# Surds problem

• March 6th 2011, 08:12 PM
eskimogenius
Surds problem
Hey can you guys help me out with this problem:

It is given that $\frac{a}{b+\sqrt{c}} + \frac{d}{\sqrt{c}}$ is rational, where a,b,c and d are positive integers and c is not a square.

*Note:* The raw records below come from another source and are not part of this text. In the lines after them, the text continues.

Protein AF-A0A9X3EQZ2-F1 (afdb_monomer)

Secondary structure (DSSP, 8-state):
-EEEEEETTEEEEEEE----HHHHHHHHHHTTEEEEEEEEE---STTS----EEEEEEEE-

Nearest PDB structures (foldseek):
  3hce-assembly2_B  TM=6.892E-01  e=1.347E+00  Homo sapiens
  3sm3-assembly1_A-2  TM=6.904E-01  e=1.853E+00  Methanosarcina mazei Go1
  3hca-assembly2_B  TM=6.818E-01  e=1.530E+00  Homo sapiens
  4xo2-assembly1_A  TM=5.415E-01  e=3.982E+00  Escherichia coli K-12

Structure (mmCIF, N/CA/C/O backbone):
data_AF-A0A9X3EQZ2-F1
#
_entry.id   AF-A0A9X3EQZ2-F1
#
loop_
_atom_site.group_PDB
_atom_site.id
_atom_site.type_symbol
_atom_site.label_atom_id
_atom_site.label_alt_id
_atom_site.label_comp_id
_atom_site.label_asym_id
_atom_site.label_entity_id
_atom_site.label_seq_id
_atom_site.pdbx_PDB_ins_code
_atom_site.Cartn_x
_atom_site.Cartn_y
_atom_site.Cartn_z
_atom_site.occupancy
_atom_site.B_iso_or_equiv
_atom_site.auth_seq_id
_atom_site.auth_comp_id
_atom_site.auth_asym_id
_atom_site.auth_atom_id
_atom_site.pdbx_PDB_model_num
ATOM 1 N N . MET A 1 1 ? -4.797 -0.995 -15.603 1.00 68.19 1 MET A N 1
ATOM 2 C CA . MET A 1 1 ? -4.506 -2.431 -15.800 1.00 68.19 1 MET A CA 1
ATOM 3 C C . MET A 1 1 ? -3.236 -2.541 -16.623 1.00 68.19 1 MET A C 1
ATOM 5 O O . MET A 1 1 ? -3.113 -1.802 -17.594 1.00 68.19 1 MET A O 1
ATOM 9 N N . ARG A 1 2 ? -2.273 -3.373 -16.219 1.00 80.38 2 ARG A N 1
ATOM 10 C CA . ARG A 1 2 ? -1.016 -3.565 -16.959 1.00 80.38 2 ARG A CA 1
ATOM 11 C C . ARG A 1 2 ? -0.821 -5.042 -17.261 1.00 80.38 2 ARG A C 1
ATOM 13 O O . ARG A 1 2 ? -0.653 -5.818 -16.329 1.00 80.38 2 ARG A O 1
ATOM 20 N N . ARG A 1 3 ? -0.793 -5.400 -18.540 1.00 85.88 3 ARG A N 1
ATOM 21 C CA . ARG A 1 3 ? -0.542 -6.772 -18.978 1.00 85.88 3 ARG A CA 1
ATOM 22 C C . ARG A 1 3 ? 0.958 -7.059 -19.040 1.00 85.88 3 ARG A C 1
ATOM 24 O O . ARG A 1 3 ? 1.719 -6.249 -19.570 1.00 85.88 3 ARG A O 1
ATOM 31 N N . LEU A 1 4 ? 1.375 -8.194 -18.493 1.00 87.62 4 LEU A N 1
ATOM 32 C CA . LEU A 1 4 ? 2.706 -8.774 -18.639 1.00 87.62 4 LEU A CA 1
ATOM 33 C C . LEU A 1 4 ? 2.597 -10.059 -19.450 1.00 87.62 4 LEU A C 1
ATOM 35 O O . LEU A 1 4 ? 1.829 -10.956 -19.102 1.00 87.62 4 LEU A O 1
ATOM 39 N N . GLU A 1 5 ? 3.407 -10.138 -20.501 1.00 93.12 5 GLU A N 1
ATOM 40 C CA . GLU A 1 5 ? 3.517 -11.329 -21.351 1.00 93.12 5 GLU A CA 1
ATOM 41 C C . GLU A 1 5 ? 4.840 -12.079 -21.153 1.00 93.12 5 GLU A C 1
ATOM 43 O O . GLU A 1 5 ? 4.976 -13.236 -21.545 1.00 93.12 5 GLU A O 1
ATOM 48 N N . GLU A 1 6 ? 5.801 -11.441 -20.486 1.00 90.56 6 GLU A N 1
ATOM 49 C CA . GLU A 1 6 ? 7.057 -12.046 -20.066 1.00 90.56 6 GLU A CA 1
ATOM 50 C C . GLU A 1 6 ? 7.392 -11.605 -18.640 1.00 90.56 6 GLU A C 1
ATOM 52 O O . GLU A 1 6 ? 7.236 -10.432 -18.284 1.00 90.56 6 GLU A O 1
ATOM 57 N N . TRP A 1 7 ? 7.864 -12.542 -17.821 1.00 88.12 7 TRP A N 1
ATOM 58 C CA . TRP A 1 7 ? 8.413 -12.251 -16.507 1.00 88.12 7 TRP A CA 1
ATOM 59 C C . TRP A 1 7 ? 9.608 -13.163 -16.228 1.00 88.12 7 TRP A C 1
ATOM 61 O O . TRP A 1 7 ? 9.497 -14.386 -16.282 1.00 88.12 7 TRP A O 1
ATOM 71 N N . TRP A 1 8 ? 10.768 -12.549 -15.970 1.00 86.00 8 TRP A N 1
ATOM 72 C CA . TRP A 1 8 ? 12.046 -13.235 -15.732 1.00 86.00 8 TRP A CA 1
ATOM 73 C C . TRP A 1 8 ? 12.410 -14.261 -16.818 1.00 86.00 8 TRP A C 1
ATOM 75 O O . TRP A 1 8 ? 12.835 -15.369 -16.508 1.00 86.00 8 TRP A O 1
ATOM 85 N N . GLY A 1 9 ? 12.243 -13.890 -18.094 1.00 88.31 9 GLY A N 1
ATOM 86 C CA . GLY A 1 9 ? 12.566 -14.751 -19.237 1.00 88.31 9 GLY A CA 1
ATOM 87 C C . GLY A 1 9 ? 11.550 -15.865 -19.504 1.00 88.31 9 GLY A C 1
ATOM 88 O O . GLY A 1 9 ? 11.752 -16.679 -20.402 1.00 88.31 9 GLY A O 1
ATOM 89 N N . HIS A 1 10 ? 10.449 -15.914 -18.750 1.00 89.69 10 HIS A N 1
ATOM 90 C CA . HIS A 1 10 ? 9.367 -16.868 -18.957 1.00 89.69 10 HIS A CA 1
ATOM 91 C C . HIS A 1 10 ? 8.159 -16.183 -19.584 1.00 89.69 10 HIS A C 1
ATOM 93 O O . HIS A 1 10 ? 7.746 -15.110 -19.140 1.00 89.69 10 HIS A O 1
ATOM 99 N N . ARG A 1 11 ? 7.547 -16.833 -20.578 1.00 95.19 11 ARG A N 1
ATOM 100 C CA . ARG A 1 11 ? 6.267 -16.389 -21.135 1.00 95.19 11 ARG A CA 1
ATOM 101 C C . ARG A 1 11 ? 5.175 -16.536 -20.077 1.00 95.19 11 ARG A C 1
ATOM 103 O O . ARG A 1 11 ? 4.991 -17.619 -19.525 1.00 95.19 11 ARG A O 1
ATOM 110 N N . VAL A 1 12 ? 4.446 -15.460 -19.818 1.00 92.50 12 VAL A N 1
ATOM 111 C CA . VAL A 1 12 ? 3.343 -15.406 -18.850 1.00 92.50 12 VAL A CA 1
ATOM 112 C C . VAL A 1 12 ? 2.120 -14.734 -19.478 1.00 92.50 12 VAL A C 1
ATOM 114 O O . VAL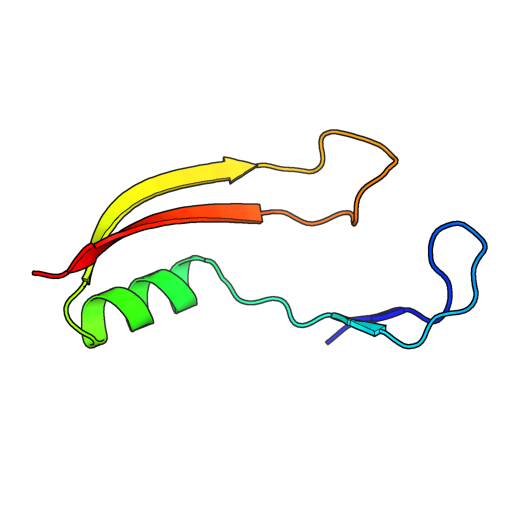 A 1 12 ? 2.185 -14.211 -20.586 1.00 92.50 12 VAL A O 1
ATOM 117 N N . GLY A 1 13 ? 0.986 -14.764 -18.786 1.00 94.06 13 GLY A N 1
ATOM 118 C CA . GLY A 1 13 ? -0.202 -13.985 -19.131 1.00 94.06 13 GLY A CA 1
ATOM 119 C C . GLY A 1 13 ? -0.790 -13.415 -17.852 1.00 94.06 13 GLY A C 1
ATOM 120 O O . GLY A 1 13 ? -1.646 -14.045 -17.241 1.00 94.06 13 GLY A O 1
ATOM 121 N N . LEU A 1 14 ? -0.255 -12.281 -17.402 1.00 89.56 14 LEU A N 1
ATOM 122 C CA . LEU A 1 14 ? -0.630 -11.664 -16.130 1.00 89.56 14 LEU A CA 1
ATOM 123 C C . LEU A 1 14 ? -1.215 -10.278 -16.361 1.00 89.56 14 LEU A C 1
ATOM 125 O O . LEU A 1 14 ? -0.5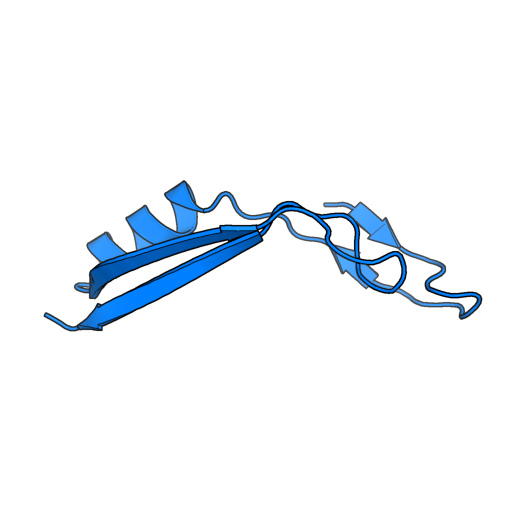86 -9.450 -17.012 1.00 89.56 14 LEU A O 1
ATOM 129 N N . ASP A 1 15 ? -2.360 -9.996 -15.747 1.00 90.38 15 ASP A N 1
ATOM 130 C CA . ASP A 1 15 ? -2.927 -8.653 -15.681 1.00 90.38 15 ASP A CA 1
ATOM 131 C C . ASP A 1 15 ? -2.740 -8.075 -14.274 1.00 90.38 15 ASP A C 1
ATOM 133 O O . ASP A 1 15 ? -3.255 -8.574 -13.275 1.00 90.38 15 ASP A O 1
ATOM 137 N N . GLY A 1 16 ? -1.956 -7.004 -14.191 1.00 85.31 16 GLY A N 1
ATOM 138 C CA . GLY A 1 16 ? -1.732 -6.244 -12.971 1.00 85.31 16 GLY A CA 1
ATOM 139 C C . GLY A 1 16 ? -2.850 -5.234 -12.730 1.00 85.31 16 GLY A C 1
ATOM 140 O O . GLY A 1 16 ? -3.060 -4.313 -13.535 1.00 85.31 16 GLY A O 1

Show that as a consequence, $db^2 = c(a+d)$. Use this result to show that $\frac{a}{1+\sqrt{c}} + \frac{d}{\sqrt{c}}$ is not rational.

Thanks!
• March 7th 2011, 05:18 AM
Soroban
Hello, eskimogenius!

I have a truly "clunky" approach to the first part . . .

Quote:

$\text{It is given that: }\:\dfrac{a}{b+\sqrt{c}} + \dfrac{d}{\sqrt{c}}\,\text{ is rational,}$
. . $\text{where }a,b,c,d\text{ are positive integers and }c\text{ is not a square.}$

$\text{Show that: }\:db^2 \,=\, c(a+d)$.

We have: . $\dfrac{a}{b +\sqrt{c}} + \dfrac{d}{\sqrt{c}} \;=\;\dfrac{(a+d)\sqrt{c} + db}{b\sqrt{c} + c}$

Long division:
. . $\begin{array}{ccccccc}
&&&& \frac{a+d}{b} \\
&& ----- & - & ----- \\
b\sqrt{c} + c & \bigg) & (a+d)\sqrt{c} & + & db \\
&& (a+d)\sqrt{c} & + & \frac{c(a+d)}{b} \\
&& ----- & - & ----- \\
&&&& db - \frac{c(a+d)}{b}\end{array}$

Since the division produces a rational answer, the remainder must be zero.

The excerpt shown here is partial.